Market Commentary 10th February 2023

10 February, 2023

For those that don’t know, I head the investment team at IPS Capital. Each week I highlight a few things that have come across my desk that I think are interesting and investment related. We always welcome dialogue so if you have any questions we’ll be happy to answer them here too.

The first £1m football transfer (Trevor Francis to Nottingham Forest) was 44 years ago this week. Duncan Alexander of the Athletic has calculated that if the same inflation that has happened to football transfers happened to other things we buy then a pint of beer would cost £50 today and a colour TV would cost £28,000. Whilst, for those of us living in London at least, a £50 beer is not completely unthinkable, a £28,000 TV is. This highlights the incredible improvement in quality and fall in prices we have enjoyed in many goods markets over the last 30 years. The Covid shut-down saw this deflationary trend end. However, in the second half of last year we saw some return to normalcy and prices for many goods started to fall again. How likely is this to continue?

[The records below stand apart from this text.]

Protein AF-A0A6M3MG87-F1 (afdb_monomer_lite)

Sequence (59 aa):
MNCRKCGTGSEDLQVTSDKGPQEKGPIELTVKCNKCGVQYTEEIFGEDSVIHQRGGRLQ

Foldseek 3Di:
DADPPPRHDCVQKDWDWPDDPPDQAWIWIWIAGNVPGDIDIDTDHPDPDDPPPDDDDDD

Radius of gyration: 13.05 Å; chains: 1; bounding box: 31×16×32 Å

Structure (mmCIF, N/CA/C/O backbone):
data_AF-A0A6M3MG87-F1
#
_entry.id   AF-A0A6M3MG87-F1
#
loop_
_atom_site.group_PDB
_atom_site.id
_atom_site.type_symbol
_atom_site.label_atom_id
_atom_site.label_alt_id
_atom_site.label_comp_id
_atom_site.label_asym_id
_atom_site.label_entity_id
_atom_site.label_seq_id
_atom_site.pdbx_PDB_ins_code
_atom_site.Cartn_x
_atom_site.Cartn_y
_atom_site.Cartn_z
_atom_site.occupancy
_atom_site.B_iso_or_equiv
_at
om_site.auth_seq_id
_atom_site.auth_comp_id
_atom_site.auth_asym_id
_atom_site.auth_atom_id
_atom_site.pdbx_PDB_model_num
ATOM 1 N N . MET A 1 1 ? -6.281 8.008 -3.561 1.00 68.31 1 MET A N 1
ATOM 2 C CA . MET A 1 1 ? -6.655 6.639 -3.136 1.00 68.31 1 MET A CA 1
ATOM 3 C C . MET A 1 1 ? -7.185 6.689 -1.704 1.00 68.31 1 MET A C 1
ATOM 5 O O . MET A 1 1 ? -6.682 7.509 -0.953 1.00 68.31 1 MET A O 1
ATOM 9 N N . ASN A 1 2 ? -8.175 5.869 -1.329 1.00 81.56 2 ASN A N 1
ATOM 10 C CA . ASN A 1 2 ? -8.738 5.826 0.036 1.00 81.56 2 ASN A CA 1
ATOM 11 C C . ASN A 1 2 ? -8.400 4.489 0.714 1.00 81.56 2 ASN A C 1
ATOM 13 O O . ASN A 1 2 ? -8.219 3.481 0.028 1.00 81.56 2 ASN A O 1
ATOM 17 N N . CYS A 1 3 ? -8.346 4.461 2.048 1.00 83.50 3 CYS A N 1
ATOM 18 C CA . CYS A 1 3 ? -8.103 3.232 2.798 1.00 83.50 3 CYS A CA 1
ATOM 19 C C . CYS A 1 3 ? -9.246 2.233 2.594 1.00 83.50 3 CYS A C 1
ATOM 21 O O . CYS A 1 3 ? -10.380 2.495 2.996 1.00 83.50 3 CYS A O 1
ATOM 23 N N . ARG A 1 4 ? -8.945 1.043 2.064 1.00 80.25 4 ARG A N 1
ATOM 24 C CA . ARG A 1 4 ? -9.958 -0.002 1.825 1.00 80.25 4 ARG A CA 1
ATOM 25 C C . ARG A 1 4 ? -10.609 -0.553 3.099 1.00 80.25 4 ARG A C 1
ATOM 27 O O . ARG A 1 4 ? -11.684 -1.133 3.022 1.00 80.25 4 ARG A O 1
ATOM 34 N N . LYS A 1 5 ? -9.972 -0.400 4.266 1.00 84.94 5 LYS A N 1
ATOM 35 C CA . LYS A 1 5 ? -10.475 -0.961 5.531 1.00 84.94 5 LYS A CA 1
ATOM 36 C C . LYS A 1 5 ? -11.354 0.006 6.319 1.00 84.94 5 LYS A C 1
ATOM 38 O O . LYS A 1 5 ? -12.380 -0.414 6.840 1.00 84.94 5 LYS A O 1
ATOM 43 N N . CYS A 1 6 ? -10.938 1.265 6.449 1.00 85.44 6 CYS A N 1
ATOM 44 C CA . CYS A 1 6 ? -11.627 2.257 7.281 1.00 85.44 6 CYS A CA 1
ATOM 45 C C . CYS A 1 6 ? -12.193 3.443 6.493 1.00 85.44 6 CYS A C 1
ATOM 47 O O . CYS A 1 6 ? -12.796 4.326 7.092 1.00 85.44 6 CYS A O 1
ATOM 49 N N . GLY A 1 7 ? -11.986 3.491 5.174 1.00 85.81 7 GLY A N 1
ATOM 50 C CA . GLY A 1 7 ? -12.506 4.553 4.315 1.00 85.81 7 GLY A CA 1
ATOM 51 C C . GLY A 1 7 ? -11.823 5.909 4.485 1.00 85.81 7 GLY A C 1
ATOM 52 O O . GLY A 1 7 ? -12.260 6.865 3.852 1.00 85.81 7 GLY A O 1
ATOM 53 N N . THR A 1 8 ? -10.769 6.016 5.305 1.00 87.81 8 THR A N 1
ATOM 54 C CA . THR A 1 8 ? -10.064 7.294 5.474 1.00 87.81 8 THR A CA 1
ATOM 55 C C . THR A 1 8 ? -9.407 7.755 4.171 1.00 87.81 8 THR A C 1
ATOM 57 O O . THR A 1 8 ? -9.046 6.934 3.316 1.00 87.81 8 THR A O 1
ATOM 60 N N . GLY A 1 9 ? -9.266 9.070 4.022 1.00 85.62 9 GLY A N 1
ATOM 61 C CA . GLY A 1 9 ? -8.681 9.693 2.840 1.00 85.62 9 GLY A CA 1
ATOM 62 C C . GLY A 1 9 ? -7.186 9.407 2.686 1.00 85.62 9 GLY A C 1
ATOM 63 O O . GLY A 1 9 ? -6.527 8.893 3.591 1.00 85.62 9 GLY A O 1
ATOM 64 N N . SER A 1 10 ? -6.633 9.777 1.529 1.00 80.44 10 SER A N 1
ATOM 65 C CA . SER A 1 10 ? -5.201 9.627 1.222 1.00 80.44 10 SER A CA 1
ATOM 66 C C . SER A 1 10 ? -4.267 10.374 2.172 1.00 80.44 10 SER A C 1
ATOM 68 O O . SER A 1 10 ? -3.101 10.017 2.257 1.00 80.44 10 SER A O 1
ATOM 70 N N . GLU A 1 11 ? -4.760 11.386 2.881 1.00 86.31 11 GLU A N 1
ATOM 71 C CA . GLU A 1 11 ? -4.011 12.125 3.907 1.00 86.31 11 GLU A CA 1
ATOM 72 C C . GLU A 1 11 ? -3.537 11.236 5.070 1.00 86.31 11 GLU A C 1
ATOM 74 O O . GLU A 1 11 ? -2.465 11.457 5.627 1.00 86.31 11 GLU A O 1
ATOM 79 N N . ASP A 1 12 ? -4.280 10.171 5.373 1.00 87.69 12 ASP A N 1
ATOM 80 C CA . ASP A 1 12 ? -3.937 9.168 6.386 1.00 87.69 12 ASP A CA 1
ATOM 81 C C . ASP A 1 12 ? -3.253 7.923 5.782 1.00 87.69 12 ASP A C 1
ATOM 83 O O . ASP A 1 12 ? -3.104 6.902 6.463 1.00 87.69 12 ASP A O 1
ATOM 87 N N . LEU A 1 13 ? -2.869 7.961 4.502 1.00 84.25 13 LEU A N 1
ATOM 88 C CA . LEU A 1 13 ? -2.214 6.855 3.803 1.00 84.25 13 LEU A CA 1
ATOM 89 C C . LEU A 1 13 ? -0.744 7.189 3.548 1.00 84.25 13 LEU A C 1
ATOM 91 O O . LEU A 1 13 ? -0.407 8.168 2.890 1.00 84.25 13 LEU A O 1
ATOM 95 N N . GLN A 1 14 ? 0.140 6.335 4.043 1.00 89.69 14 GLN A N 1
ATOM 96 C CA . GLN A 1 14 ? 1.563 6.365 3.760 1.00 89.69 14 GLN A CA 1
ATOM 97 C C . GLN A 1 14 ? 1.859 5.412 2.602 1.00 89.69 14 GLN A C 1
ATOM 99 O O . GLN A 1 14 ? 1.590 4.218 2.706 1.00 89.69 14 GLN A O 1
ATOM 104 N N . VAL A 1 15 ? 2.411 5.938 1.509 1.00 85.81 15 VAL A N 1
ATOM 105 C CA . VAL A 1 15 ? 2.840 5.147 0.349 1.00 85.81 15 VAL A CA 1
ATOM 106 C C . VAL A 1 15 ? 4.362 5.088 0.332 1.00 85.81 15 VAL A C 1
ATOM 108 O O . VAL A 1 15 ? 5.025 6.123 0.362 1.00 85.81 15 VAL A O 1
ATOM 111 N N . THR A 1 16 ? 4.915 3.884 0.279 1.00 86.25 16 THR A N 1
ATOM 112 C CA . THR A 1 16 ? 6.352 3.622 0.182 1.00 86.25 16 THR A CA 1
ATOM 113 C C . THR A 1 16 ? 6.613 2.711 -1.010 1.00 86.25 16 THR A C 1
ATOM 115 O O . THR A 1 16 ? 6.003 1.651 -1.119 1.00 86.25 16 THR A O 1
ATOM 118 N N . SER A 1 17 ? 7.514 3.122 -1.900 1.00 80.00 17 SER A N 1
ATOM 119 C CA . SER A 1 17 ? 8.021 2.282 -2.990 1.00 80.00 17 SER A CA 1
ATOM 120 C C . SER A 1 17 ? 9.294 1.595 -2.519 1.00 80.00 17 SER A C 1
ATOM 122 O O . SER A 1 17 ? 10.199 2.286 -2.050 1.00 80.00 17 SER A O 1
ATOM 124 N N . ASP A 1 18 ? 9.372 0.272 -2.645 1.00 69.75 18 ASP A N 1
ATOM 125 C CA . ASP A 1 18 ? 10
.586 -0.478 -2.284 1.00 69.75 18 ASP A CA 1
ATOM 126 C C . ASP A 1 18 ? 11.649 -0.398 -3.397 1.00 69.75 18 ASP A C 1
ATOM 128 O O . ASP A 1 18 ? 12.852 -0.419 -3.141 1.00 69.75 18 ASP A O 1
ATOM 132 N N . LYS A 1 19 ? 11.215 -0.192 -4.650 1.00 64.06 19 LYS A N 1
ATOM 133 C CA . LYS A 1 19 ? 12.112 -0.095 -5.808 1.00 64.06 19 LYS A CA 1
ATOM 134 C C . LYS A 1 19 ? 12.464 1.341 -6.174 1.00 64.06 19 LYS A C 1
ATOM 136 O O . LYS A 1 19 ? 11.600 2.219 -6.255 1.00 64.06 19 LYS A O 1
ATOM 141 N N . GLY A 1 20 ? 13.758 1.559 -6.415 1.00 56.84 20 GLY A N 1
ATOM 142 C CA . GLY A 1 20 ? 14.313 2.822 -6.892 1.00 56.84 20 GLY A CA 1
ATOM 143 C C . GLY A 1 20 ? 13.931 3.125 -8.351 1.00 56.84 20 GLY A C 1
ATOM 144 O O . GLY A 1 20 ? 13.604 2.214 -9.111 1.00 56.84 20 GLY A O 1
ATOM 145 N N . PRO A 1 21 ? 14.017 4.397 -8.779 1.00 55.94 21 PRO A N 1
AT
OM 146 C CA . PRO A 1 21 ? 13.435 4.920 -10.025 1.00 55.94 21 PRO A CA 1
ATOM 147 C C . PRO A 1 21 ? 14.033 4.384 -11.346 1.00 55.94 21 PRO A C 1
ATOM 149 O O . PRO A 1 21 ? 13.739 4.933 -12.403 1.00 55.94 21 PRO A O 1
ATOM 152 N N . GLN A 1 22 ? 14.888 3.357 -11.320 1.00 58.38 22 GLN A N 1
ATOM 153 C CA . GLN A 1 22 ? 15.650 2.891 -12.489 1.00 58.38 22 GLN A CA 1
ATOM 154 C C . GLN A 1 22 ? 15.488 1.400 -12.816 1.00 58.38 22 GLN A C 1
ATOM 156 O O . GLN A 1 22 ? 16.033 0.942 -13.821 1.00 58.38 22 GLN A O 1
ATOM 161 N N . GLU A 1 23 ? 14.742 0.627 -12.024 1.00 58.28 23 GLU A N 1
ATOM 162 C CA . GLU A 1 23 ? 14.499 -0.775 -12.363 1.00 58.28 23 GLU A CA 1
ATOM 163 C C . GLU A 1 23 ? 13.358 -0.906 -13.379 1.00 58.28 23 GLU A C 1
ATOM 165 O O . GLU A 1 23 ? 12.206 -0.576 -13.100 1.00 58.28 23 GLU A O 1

I write this because some very strong jobs numbers came out of the US on Friday last week. As an investor this is the sort of thing you would normally want to see. Vanda Research (one of our research providers) have calculated that if jobs markets are really this strong, it has taken at least 2 years from there to reach a recession. There are normally some very good gains to be made in equity markets in the two years before a recession. At some point, however, continued economic strength means inflation risks come back on the agenda. Indeed, we are starting to see some signs of an inflationary pick up on the goods side of markets (after a few months of price falls). Used car prices (measured by the Mannheim Used Car Index) are up 3% from their lows and we hear anecdotally of more strength to come in this market.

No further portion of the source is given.